Do mesmo modo que os dispositivos já
citados, o artigo 24, I, da Lei 6.830/80 impõe duas condições para o
prosseguimento da execução: (a) a primeira é que a execução não tenha
sido embargada, o que, a contrario sensu implica que,
tendo sido embargada, fica sobrestada; e (b) a segunda é que, tendo sido
oferecidos embargos, sejam eles rejeitados. Somente ante à ocorrência
ou implemente de uma dessas condições a lei admite o prosseguimento da
execução fiscal, que passa, então, à fase de excussão dos bens, podendo a
Fazenda Pública adjudicar os bens penhorados.
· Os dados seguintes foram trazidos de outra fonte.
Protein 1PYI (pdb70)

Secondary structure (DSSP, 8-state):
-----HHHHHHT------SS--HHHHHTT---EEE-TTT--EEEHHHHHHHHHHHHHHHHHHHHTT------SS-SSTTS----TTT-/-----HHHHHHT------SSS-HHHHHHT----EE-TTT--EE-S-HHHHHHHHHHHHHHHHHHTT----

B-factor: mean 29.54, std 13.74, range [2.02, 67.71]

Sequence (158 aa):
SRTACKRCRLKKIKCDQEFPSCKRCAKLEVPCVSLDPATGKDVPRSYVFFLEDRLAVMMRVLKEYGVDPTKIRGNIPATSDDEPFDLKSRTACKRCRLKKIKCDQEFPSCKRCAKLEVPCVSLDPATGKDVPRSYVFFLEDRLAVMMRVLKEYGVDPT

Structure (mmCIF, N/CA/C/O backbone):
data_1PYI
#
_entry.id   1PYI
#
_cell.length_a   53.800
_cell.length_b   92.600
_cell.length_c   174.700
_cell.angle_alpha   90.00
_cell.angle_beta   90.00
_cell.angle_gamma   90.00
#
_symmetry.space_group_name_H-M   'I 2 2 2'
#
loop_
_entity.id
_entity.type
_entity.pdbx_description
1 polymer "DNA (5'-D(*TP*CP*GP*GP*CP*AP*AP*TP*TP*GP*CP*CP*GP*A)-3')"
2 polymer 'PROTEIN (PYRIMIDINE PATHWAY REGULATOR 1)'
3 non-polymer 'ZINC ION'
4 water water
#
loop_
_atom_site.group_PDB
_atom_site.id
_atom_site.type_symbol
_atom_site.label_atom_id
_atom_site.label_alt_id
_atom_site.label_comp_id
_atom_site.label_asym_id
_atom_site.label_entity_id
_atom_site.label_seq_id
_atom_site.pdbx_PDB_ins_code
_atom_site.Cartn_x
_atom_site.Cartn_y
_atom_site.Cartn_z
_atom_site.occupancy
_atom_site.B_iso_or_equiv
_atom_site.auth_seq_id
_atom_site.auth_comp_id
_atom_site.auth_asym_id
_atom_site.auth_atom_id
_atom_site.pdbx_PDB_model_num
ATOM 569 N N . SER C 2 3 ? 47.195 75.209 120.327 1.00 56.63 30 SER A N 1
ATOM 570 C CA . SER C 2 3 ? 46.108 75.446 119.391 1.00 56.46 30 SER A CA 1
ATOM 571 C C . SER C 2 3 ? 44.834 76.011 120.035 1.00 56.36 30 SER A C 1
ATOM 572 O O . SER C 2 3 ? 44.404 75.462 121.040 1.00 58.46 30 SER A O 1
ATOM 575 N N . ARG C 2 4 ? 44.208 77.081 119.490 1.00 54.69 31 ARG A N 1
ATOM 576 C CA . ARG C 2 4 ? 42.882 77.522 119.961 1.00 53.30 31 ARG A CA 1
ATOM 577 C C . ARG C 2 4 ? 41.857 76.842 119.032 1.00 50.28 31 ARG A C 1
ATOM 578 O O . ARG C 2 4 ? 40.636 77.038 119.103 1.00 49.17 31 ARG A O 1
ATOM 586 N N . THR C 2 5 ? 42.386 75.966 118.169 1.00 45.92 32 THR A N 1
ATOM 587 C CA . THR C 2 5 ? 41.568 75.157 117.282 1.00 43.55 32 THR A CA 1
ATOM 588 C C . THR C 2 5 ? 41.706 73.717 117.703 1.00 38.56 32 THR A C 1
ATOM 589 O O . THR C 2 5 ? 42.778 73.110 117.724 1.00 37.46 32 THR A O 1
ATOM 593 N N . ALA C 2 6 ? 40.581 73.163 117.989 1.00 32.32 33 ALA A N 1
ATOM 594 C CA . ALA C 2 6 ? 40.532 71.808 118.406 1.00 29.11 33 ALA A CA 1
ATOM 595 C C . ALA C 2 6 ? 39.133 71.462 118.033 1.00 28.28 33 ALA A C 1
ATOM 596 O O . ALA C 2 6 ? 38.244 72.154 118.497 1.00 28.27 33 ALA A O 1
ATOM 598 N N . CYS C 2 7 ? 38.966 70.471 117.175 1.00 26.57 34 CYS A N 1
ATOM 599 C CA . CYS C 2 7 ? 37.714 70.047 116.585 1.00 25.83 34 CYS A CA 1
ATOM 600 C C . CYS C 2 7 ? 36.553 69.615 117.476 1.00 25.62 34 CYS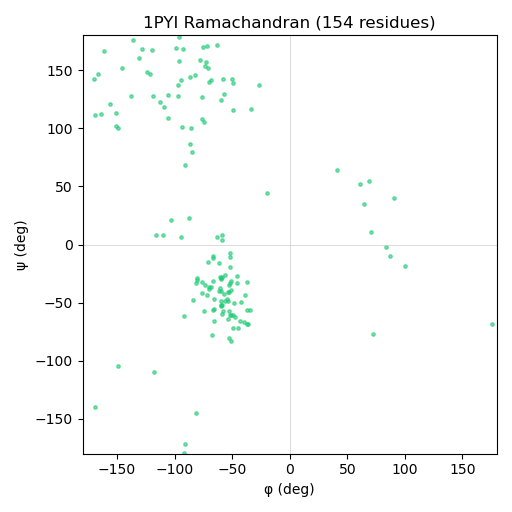 A C 1
ATOM 601 O O . CYS C 2 7 ? 36.716 68.899 118.450 1.00 26.09 34 CYS A O 1
ATOM 604 N N . LYS C 2 8 ? 35.346 69.970 117.069 1.00 25.83 35 LYS A N 1
ATOM 605 C CA . LYS C 2 8 ? 34.162 69.654 117.828 1.00 27.68 35 LYS A CA 1
ATOM 606 C C . LYS C 2 8 ? 34.203 68.315 118.490 1.00 27.60 35 LYS A C 1
ATOM 607 O O . LYS C 2 8 ? 33.683 68.182 119.581 1.00 27.77 35 LYS A O 1
ATOM 613 N N . ARG C 2 9 ? 34.881 67.365 117.854 1.00 29.18 36 ARG A N 1
ATOM 614 C CA . ARG C 2 9 ? 35.012 66.023 118.428 1.00 30.93 36 ARG A CA 1
ATOM 615 C C . ARG C 2 9 ? 35.858 66.115 119.667 1.00 28.97 36 ARG A C 1
ATOM 616 O O . ARG C 2 9 ? 35.422 66.065 120.823 1.00 27.97 36 ARG A O 1
ATOM 624 N N . CYS C 2 10 ? 37.113 66.217 119.332 1.00 26.80 37 CYS A N 1
ATOM 625 C CA . CYS C 2 10 ? 38.135 66.308 120.321 1.00 27.38 37 CYS A CA 1
ATOM 626 C C . CYS C 2 10 ? 37.727 67.069 121.588 1.00 26.56 37 CYS A C 1
ATOM 627 O O . CYS C 2 10 ? 37.803 66.506 122.677 1.00 27.45 37 CYS A O 1
ATOM 630 N N . ARG C 2 11 ? 37.277 68.311 121.473 1.00 25.66 38 ARG A N 1
ATOM 631 C CA . ARG C 2 11 ? 36.898 69.053 122.661 1.00 26.44 38 ARG A CA 1
ATOM 632 C C . ARG C 2 11 ? 35.980 68.167 123.518 1.00 25.29 38 ARG A C 1
ATOM 633 O O . ARG C 2 11 ? 36.244 67.877 124.686 1.00 27.10 38 ARG A O 1
ATOM 641 N N . LEU C 2 12 ? 34.965 67.609 122.878 1.00 21.66 39 LEU A N 1
ATOM 642 C CA . LEU C 2 12 ? 33.985 66.796 123.549 1.00 18.73 39 LEU A CA 1
ATOM 643 C C . LEU C 2 12 ? 34.603 65.705 124.395 1.00 18.40 39 LEU A C 1
ATOM 644 O O . LEU C 2 12 ? 34.425 65.646 125.617 1.00 17.49 39 LEU A O 1
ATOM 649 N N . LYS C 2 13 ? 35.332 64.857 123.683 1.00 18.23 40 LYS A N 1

Eis os seus termos: A
Fazenda Pública poderá adjudicar os bens penhorados antes do leilão,
pelo preço da avaliação, se a execução não for embargada ou se
rejeitados os embargos. (Os grifos não constam do original).
O
que significa essa prescrição, senão que, antes de proferida sentença
rejeitando os embargos, à Fazenda é proibido adjudicar os bens? Ora, por
que a Fazenda não pode adjudicar os bens para a satisfação do crédito
que reclama antes da decisão que rejeita os embargos? A resposta é
simples, direta, lógica e hialina: porque o curso da execução está
suspenso. E a suspensão do curso da execução decorre da oposição dos
embargos, que, por sua vez, só são admitidos quando precedidos de
garantia do débito executado.
Igual mensagem de proibição do curso
da execução fiscal antes de decisão rejeitando os embargos transmite o
§2º do artigo 32 da Lei 6.830/80, ao determinar que após o trânsito
em julgado da decisão, o depósito, monetariamente atualizado, será
devolvido ao depositante ou entregue à Fazenda Pública, mediante ordem
do juízo competente. Ora, o verbo será, no futuro simples,
traduz um comando, pois é próprio da Língua Portuguesa que se use o
tempo futuro simples como vicário para exprimir um comando. Trata-se de
uma ordem dirigida ao juiz. Não pode ele entregar o depósito a nenhuma
das partes antes do julgamento definitivo (= trânsito em julgado) dos
embargos. Tal circunstância, isto é, esse comando legal ficaria sem
sentido se a execução pudesse prosseguir, pois, em tal hipótese, seria
dado ao juiz, antes da decisão definitiva sobre os embargos, poder
desobedecer à lei e entregar à Fazenda Pública ou ao depositante o valor
do depósito.
Força convir que a concretização do preceito
inscrito no §2º do artigo 32 somente pode dar-se se a execução tiver
sido suspensa com a oposição dos embargos. Qualquer outra conclusão
consistirá em ilogismo, um absurdo racional. Insista-se, a mensagem
normativa em apreço torna imprescindível não só a sentença nos embargos,
acolhendo-os ou rejeitando-os, mas o trânsito em julgado dessa decisão
para que a execução possa retomar sua marcha a fim de a garantia ser
destinada a quem de direito. Por outros termos, a sentença favorável à
Fazenda é condição necessária para que a execução prossiga e lhe seja
entregue o depósito, mas não é condição suficiente, porque o fato
entrega do depósito só se concretiza com o trânsito em julgado, e isso
só é possível porque o fato da oposição dos embargos tem o condão de
suspender o curso da execução.
Muito bem, a conclusão inexorável é
de que há previsão na Lei 6.830/80 acerca do efeito da oposição dos
embargos, como comprovam os artigos citados e analisados, pois, em todos
os casos, o prosseguimento da execução depende do julgamento dos
embargos, e, por isso, não deve ser aplicado o artigo 739-A do Código de
Processo Civil. Ao aplicar o artigo 739-A, topologicamente localizado
nas Disposições Gerais do Livro das Execuções do codex,
as decisões judiciais rompem com a segura regra de hermenêutica segundo
a qual a lei geral não revoga a lei especial, fazendo exatamente o
oposto, ou seja, admitindo que a lei geral inserta nas disposições
gerais das execuções reguladas pelo Código de Processo Civil revogue as
regras especiais contidas na Lei 6.830/80.